14. A multi-colour screen printing apparatus substantially as hereinbefore described with reference to and as shown in Figure 1 of the accompanying drawings.

15. An air turn roller for turning a substrate bearing a substantially wet ink, comprising an annular roller member perforated with a plurality of holes therethrough, wherein, in use, the interior of the roller is fed by a supply of air which passes outwardly through the holes, to thereby provide a cushion of air between the substrate and roller member.

16. An air-turn roller according to claim 15 wherein the roller member is rotatably mounted.

17. An air turn roller according to claim 15 or 16 wherein a fixed semi-annular shield is provided within the annular roller at an upper part thereof, which shield prevents the outflow of air from the upper half of the roller.

18. An air turn roller according to any one of claims 15 to 17 wherein the roller member is mounted between a pair of substantially upright supports, so as to be movable in a substantially vertical direction.

19. An air turn roller substantially as hereinbefore described with reference to and as shown in Figure 2 of the accompanying drawings.

20. A drive assembly for a printing drum and screen of a screen printing apparatus, the drive assembly comprising a reciprocatably driven main rack which is connected by first gear means to a printing drum shaft, the printing drum shaft being connected by second gear means to a screen rack thereby to provide reciprocating movement of the screen rack, and wherein first clutch means is provided between the printing drum and drum shaft which clutch causes rotation of the printing drum with the drum shaft when the shaft rotates in one direction only.
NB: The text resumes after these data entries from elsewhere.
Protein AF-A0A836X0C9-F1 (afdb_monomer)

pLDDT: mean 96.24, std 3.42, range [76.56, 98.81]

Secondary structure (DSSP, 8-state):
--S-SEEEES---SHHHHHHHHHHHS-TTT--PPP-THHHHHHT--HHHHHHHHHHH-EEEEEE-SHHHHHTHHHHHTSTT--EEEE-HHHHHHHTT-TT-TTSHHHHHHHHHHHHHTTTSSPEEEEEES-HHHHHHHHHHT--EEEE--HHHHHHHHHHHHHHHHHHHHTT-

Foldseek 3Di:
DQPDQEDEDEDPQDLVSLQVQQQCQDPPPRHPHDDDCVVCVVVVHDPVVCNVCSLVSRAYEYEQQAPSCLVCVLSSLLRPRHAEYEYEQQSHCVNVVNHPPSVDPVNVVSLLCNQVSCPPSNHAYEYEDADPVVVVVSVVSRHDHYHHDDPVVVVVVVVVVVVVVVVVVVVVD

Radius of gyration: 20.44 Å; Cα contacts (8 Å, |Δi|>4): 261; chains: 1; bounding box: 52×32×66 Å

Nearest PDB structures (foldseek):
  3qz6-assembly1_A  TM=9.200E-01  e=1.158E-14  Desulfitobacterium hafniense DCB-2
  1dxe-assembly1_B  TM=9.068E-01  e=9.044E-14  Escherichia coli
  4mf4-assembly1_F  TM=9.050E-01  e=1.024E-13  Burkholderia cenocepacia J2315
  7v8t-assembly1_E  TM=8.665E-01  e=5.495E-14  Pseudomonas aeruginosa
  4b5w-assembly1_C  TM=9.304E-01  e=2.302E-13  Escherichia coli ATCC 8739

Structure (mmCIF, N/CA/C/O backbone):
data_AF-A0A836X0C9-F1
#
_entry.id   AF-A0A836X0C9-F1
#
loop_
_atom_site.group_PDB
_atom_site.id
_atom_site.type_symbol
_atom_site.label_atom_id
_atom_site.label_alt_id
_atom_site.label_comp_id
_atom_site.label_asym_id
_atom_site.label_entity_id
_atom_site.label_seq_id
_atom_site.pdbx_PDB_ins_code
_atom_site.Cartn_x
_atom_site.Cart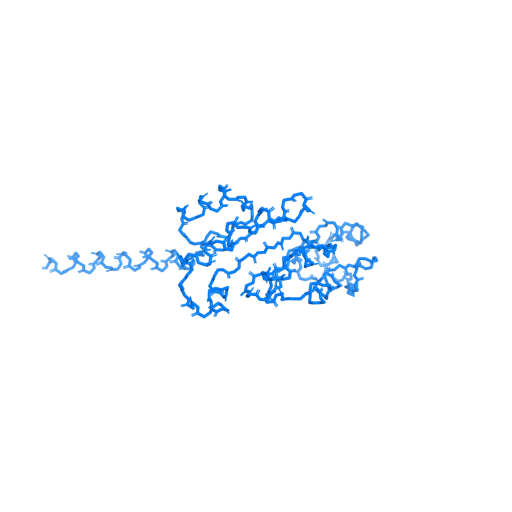n_y
_atom_site.Cartn_z
_atom_site.occupancy
_atom_site.B_iso_or_equiv
_atom_site.auth_seq_id
_atom_site.auth_comp_id
_atom_site.auth_asym_id
_atom_site.auth_atom_id
_atom_site.pdbx_PDB_model_num
ATOM 1 N N . ASP A 1 1 ? 18.382 6.194 -4.300 1.00 85.31 1 ASP A N 1
ATOM 2 C CA . ASP A 1 1 ? 19.723 6.732 -3.957 1.00 85.31 1 ASP A CA 1
ATOM 3 C C . ASP A 1 1 ? 19.948 6.944 -2.471 1.00 85.31 1 ASP A C 1
ATOM 5 O O . ASP A 1 1 ? 20.986 6.537 -1.977 1.00 85.31 1 ASP A O 1
ATOM 9 N N . VAL A 1 2 ? 18.995 7.507 -1.723 1.00 88.25 2 VAL A N 1
ATOM 10 C CA . VAL A 1 2 ? 19.129 7.676 -0.258 1.00 88.25 2 VAL A CA 1
ATOM 11 C C . VAL A 1 2 ? 18.952 6.381 0.562 1.00 88.25 2 VAL A C 1
ATOM 13 O O . VAL A 1 2 ? 18.913 6.440 1.784 1.00 88.25 2 VAL A O 1
ATOM 16 N N . GLY A 1 3 ? 18.839 5.219 -0.093 1.00 86.25 3 GLY A N 1
ATOM 17 C CA . GLY A 1 3 ? 18.781 3.901 0.559 1.00 86.25 3 GLY A CA 1
ATOM 18 C C . GLY A 1 3 ? 17.390 3.280 0.737 1.00 86.25 3 GLY A C 1
ATOM 19 O O . GLY A 1 3 ? 17.296 2.189 1.286 1.00 86.25 3 GLY A O 1
ATOM 20 N N . ALA A 1 4 ? 16.310 3.919 0.274 1.00 91.75 4 ALA A N 1
ATOM 21 C CA . ALA A 1 4 ? 14.998 3.269 0.236 1.00 91.75 4 ALA A CA 1
ATOM 22 C C . ALA A 1 4 ? 14.974 2.173 -0.844 1.00 91.75 4 ALA A C 1
ATOM 24 O O . ALA A 1 4 ? 15.253 2.462 -2.008 1.00 91.75 4 ALA A O 1
ATOM 25 N N . VAL A 1 5 ? 14.639 0.947 -0.436 1.00 92.00 5 VAL A N 1
ATOM 26 C CA . VAL A 1 5 ? 14.491 -0.232 -1.314 1.00 92.00 5 VAL A CA 1
ATOM 27 C C . VAL A 1 5 ? 13.029 -0.558 -1.625 1.00 92.00 5 VAL A C 1
ATOM 29 O O . VAL A 1 5 ? 12.754 -1.358 -2.500 1.00 92.00 5 VAL A O 1
ATOM 32 N N . LEU A 1 6 ? 12.085 0.085 -0.937 1.00 96.00 6 LEU A N 1
ATOM 33 C CA . LEU A 1 6 ? 10.649 -0.031 -1.170 1.00 96.00 6 LEU A CA 1
ATOM 34 C C . LEU A 1 6 ? 10.069 1.378 -1.271 1.00 96.00 6 LEU A C 1
ATOM 36 O O . LEU A 1 6 ? 10.278 2.195 -0.369 1.00 96.00 6 LEU A O 1
ATOM 40 N N . VAL A 1 7 ? 9.3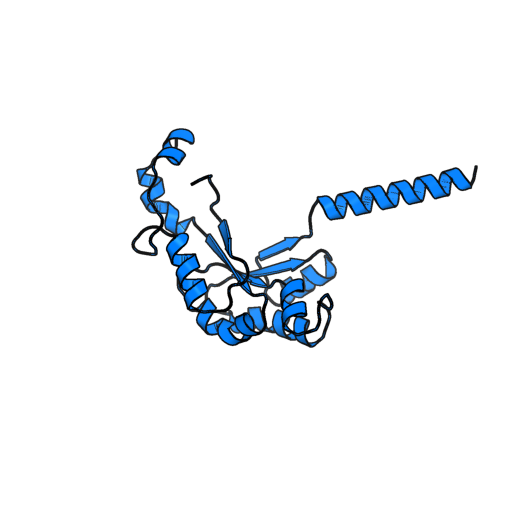53 1.668 -2.355 1.00 97.19 7 VAL A N 1
ATOM 41 C CA . VAL A 1 7 ? 8.709 2.972 -2.574 1.00 97.19 7 VAL A CA 1
ATOM 42 C C . VAL A 1 7 ? 7.224 2.769 -2.821 1.00 97.19 7 VAL A C 1
ATOM 44 O O . VAL A 1 7 ? 6.832 1.899 -3.591 1.00 97.19 7 VAL A O 1
ATOM 47 N N . MET A 1 8 ? 6.398 3.593 -2.176 1.00 98.44 8 MET A N 1
ATOM 48 C CA . MET A 1 8 ? 4.959 3.634 -2.415 1.00 98.44 8 MET A CA 1
ATOM 49 C C . MET A 1 8 ? 4.582 4.865 -3.223 1.00 98.44 8 MET A C 1
ATOM 51 O O . MET A 1 8 ? 4.908 5.987 -2.834 1.00 98.44 8 MET A O 1
ATOM 55 N N . VAL A 1 9 ? 3.886 4.640 -4.336 1.00 98.56 9 VAL A N 1
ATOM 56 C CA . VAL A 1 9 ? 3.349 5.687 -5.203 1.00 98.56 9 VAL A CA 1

21. A drive assembly according to claim 20 wherein a second printing drum is connected to the drum shaft via second clutch means which causes unidirectional movement of the second printing drum.

22. A drive assembly according to claim 20 or 21 wherein the screen rack is connected to a pair of screen frames.

23. A drive assembly according to any one of claims 20 to 22 wherein the main rack is reciprocatingly driven by a drive motor, which drive motor is connected via an eccentric and a drive arm to the main rack.

24. A drive assembly according to claim 23 wherein the eccentric is provided with stroke varying means to adjust the linear stroke of the main rack.

25. A drive assembly according to claim 24 wherein the stroke varying means comprises a plate pivotably attached to the eccentric, to which the drive arm is pivotably attached, and stroke varying drive means to change the position of the pivotal attachment of the drive arm relative to the axis of rotation of the eccentric, thereby to change the stroke of the drive arm.

26. A drive assembly according to claim 25 wherein the stroke varying drive means includes a stepper motor connected via a worm and worm wheel drive to the plate.

27. A drive assembly according to claim 26 wherein an electromagnetic switch is provided to lock the plate in a selected position, thereby to fix the stroke of the drive arm.

28. A drive assembly substantially as hereinbefore described with reference to and as shown in Figures 3 and 4 of the accompanying drawings.

29. A print head assembly for attachment to a screen printing apparatus comprising a holder for a squeegee blade and a holder for a flood blade, and a holder support to which the holders are attached, which support is releasably attachable to the screen printing apparatus.

30. A print head assembly substantially as hereinbefore described with reference to and as shown in Figure 7 of the accompanying drawings.